I'd like every entry returned exactly as it is, with the images left out.

[RECORDS SUPPLIED]

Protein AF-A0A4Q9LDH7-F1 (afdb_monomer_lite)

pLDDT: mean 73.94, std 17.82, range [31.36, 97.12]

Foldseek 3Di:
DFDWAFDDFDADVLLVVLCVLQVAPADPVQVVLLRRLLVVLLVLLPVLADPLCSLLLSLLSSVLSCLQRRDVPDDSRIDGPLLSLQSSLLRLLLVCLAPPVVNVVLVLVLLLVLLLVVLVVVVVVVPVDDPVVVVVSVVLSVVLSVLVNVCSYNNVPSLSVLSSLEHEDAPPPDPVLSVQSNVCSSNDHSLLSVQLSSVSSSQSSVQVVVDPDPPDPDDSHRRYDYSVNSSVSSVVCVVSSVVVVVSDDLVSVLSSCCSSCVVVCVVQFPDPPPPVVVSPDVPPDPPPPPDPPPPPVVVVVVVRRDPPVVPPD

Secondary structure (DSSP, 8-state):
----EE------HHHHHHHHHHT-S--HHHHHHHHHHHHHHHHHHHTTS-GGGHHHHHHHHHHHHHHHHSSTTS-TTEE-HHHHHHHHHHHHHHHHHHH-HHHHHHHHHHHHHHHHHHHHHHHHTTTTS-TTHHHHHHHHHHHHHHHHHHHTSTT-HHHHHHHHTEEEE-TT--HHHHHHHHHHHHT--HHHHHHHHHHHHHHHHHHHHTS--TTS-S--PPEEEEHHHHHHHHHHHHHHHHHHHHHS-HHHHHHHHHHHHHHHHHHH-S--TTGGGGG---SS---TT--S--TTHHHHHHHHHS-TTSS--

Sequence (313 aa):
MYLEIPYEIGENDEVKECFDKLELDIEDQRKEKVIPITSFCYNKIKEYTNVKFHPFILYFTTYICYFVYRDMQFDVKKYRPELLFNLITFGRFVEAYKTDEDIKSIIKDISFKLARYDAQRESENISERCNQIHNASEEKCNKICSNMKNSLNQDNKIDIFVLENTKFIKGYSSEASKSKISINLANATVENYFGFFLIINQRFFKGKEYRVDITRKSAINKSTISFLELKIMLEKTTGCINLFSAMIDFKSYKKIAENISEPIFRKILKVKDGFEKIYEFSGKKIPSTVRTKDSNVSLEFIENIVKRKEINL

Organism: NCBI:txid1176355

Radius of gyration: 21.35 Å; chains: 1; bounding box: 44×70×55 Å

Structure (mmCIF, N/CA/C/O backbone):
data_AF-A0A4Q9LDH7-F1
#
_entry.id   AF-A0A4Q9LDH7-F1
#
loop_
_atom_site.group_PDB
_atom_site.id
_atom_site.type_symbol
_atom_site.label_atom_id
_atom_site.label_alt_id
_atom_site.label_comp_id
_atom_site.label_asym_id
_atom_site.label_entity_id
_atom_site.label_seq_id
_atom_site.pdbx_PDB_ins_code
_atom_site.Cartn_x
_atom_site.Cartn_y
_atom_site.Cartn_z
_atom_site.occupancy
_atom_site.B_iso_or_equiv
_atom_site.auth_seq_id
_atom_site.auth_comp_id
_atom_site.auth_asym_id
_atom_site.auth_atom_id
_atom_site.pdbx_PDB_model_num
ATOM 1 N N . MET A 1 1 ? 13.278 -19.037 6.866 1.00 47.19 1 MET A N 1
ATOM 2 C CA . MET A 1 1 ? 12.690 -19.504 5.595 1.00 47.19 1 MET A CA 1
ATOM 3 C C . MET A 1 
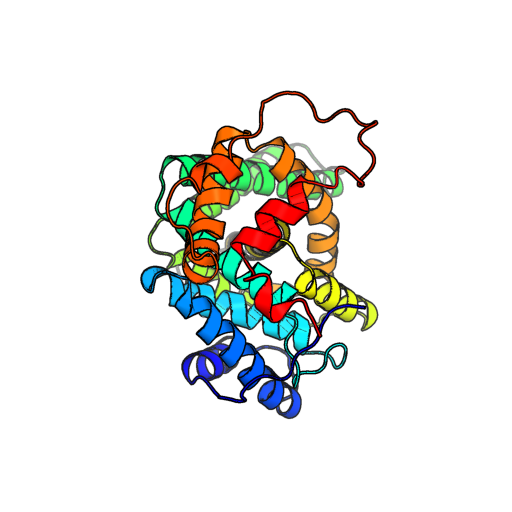1 ? 11.277 -18.950 5.555 1.00 47.19 1 MET A C 1
ATOM 5 O O . MET A 1 1 ? 10.532 -19.251 6.475 1.00 47.19 1 MET A O 1
ATOM 9 N N . TYR A 1 2 ? 10.969 -18.051 4.618 1.00 61.75 2 TYR A N 1
ATOM 10 C CA . TYR A 1 2 ? 9.613 -17.502 4.465 1.00 61.75 2 TYR A CA 1
ATOM 11 C C . TYR A 1 2 ? 8.753 -18.488 3.672 1.00 61.75 2 TYR A C 1
ATOM 13 O O . TYR A 1 2 ? 9.295 -19.226 2.847 1.00 61.75 2 TYR A O 1
ATOM 21 N N . LEU A 1 3 ? 7.448 -18.528 3.942 1.00 74.06 3 LEU A N 1
ATOM 22 C CA . LEU A 1 3 ? 6.529 -19.434 3.259 1.00 74.06 3 LEU A CA 1
ATOM 23 C C . LEU A 1 3 ? 6.242 -18.911 1.840 1.00 74.06 3 LEU A C 1
ATOM 25 O O . LEU A 1 3 ? 5.982 -17.727 1.647 1.00 74.06 3 LEU A O 1
ATOM 29 N N . GLU A 1 4 ? 6.283 -19.787 0.840 1.00 77.12 4 GLU A N 1
ATOM 30 C CA . GLU A 1 4 ? 5.937 -19.462 -0.547 1.00 77.12 4 GLU A CA 1
ATOM 31 C C . GLU A 1 4 ? 4.954 -20.506 -1.065 1.00 77.12 4 GLU A C 1
ATOM 33 O O . GLU A 1 4 ? 5.241 -21.705 -1.028 1.00 77.12 4 GLU A O 1
ATOM 38 N N . ILE A 1 5 ? 3.790 -20.058 -1.534 1.00 77.00 5 ILE A N 1
ATOM 39 C CA . ILE A 1 5 ? 2.673 -20.937 -1.888 1.00 77.00 5 ILE A CA 1
ATOM 40 C C . ILE A 1 5 ? 2.295 -20.698 -3.357 1.00 77.00 5 ILE A C 1
ATOM 42 O O . ILE A 1 5 ? 2.200 -19.541 -3.775 1.00 77.00 5 ILE A O 1
ATOM 46 N N . PRO A 1 6 ? 2.083 -21.751 -4.167 1.00 76.69 6 PRO A N 1
ATOM 47 C CA . PRO A 1 6 ? 1.481 -21.605 -5.490 1.00 76.69 6 PRO A CA 1
ATOM 48 C C . PRO A 1 6 ? 0.108 -20.926 -5.411 1.00 76.69 6 PRO A C 1
ATOM 50 O O . PRO A 1 6 ? -0.608 -21.070 -4.423 1.00 76.69 6 PRO A O 1
ATOM 53 N N . TYR A 1 7 ? -0.285 -20.210 -6.458 1.00 82.88 7 TYR A N 1
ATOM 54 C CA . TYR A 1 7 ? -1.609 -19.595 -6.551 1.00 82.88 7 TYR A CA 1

[/RECORDS SUPPLIED]

## RESPONSE FOR THIS EXERCISE
Protein AF-A0A4Q9LDH7-F1 (afdb_monomer_lite)

pLDDT: mean 73.94, std 17.82, range [31.36, 97.12]

Foldseek 3Di:
DFDWAFDDFDADVLLVVLCVLQVAPADPVQVVLLRRLLVVLLVLLPVLADPLCSLLLSLLSSVLSCLQRRDVPDDSRIDGPLLSLQSSLLRLLLVCLAPPVVNVVLVLVLLLVLLLVVLVVVVVVVPVDDPVVVVVSVVLSVVLSVLVNVCSYNNVPSLSVLSSLEHEDAPPPDPVLSVQSNVCSSNDHSLLSVQLSSVSSSQSSVQVVVDPDPPDPDDSHRRYDYSVNSSVSSVVCVVSSVVVVVSDDLVSVLSSCCSSCVVVCVVQFPDPPPPVVVSPDVPPDPPPPPDPPPPPVVVVVVVRRDPPVVPPD

Secondary structure (DSSP, 8-state):
----EE------HHHHHHHHHHT-S--HHHHHHHHHHHHHHHHHHHTTS-GGGHHHHHHHHHHHHHHHHSSTTS-TTEE-HHHHHHHHHHHHHHHHHHH-HHHHHHHHHHHHHHHHHHHHHHHHTTTTS-TTHHHHHHHHHHHHHHHHHHHTSTT-HHHHHHHHTEEEE-TT--HHHHHHHHHHHHT--HHHHHHHHHHHHHHHHHHHHTS--TTS-S--PPEEEEHHHHHHHHHHHHHHHHHHHHHS-HHHHHHHHHHHHHHHHHHH-S--TTGGGGG---SS---TT--S--TTHHHHHHHHHS-TTSS--

Sequence (313 aa):
MYLEIPYEIGENDEVKECFDKLELDIEDQRKEKVIPITSFCYNKIKEYTNVKFHPFILYFTTYICYFVYRDMQFDVKKYRPELLFNLITFGRFVEAYKTDEDIKSIIKDISFKLARYDAQRESENISERCNQIHNASEEKCNKICSNMKNSLNQDNKIDIFVLENTKFIKGYSSEASKSKISINLANATVENYFGFFLIINQRFFKGKEYRVDITRKSAINKSTISFLELKIMLEKTTGCINLFSAMIDFKSYKKIAENISEPIFRKILKVKDGFEKIYEFSGKKIPSTVRTKDSNVSLEFIENIVKRKEINL

Organism: NCBI:txid1176355

Radius of gyration: 21.35 Å; chains: 1; bounding box: 44×70×55 Å

Structure (mmCIF, N/CA/C/O backbone):
data_AF-A0A4Q9LDH7-F1
#
_entry.id   AF-A0A4Q9LDH7-F1
#
loop_
_atom_site.group_PDB
_atom_site.id
_atom_site.type_symbol
_atom_site.label_atom_id
_atom_site.label_alt_id
_atom_site.label_comp_id
_atom_site.label_asym_id
_atom_site.label_entity_id
_atom_site.label_seq_id
_atom_site.pdbx_PDB_ins_code
_atom_site.Cartn_x
_atom_site.Cartn_y
_atom_site.Cartn_z
_atom_site.occupancy
_atom_site.B_iso_or_equiv
_atom_site.auth_seq_id
_atom_site.auth_comp_id
_atom_site.auth_asym_id
_atom_site.auth_atom_id
_atom_site.pdbx_PDB_model_num
ATOM 1 N N . MET A 1 1 ? 13.278 -19.037 6.866 1.00 47.19 1 MET A N 1
ATOM 2 C CA . MET A 1 1 ? 12.690 -19.504 5.595 1.00 47.19 1 MET A CA 1
ATOM 3 C C . MET A 1 
1 ? 11.277 -18.950 5.555 1.00 47.19 1 MET A C 1
ATOM 5 O O . MET A 1 1 ? 10.532 -19.251 6.475 1.00 47.19 1 MET A O 1
ATOM 9 N N . TYR A 1 2 ? 10.969 -18.051 4.618 1.00 61.75 2 TYR A N 1
ATOM 10 C CA . TYR A 1 2 ? 9.613 -17.502 4.465 1.00 61.75 2 TYR A CA 1
ATOM 11 C C . TYR A 1 2 ? 8.753 -18.488 3.672 1.00 61.75 2 TYR A C 1
ATOM 13 O O . TYR A 1 2 ? 9.295 -19.226 2.847 1.00 61.75 2 TYR A O 1
ATOM 21 N N . LEU A 1 3 ? 7.448 -18.528 3.942 1.00 74.06 3 LEU A N 1
ATOM 22 C CA . LEU A 1 3 ? 6.529 -19.434 3.259 1.00 74.06 3 LEU A CA 1
ATOM 23 C C . LEU A 1 3 ? 6.242 -18.911 1.840 1.00 74.06 3 LEU A C 1
ATOM 25 O O . LEU A 1 3 ? 5.982 -17.727 1.647 1.00 74.06 3 LEU A O 1
ATOM 29 N N . GLU A 1 4 ? 6.283 -19.787 0.840 1.00 77.12 4 GLU A N 1
ATOM 30 C CA . GLU A 1 4 ? 5.937 -19.462 -0.547 1.00 77.12 4 GLU A CA 1
ATOM 31 C C . GLU A 1 4 ? 4.954 -20.506 -1.065 1.00 77.12 4 GLU A C 1
ATOM 33 O O . GLU A 1 4 ? 5.241 -21.705 -1.028 1.00 77.12 4 GLU A O 1
ATOM 38 N N . ILE A 1 5 ? 3.790 -20.058 -1.534 1.00 77.00 5 ILE A N 1
ATOM 39 C CA . ILE A 1 5 ? 2.673 -20.937 -1.888 1.00 77.00 5 ILE A CA 1
ATOM 40 C C . ILE A 1 5 ? 2.295 -20.698 -3.357 1.00 77.00 5 ILE A C 1
ATOM 42 O O . ILE A 1 5 ? 2.200 -19.541 -3.775 1.00 77.00 5 ILE A O 1
ATOM 46 N N . PRO A 1 6 ? 2.083 -21.751 -4.167 1.00 76.69 6 PRO A N 1
ATOM 47 C CA . PRO A 1 6 ? 1.481 -21.605 -5.490 1.00 76.69 6 PRO A CA 1
ATOM 48 C C . PRO A 1 6 ? 0.108 -20.926 -5.411 1.00 76.69 6 PRO A C 1
ATOM 50 O O . PRO A 1 6 ? -0.608 -21.070 -4.423 1.00 76.69 6 PRO A O 1
ATOM 53 N N . TYR A 1 7 ? -0.285 -20.210 -6.458 1.00 82.88 7 TYR A N 1
ATOM 54 C CA . TYR A 1 7 ? -1.609 -19.595 -6.551 1.00 82.88 7 TYR A CA 1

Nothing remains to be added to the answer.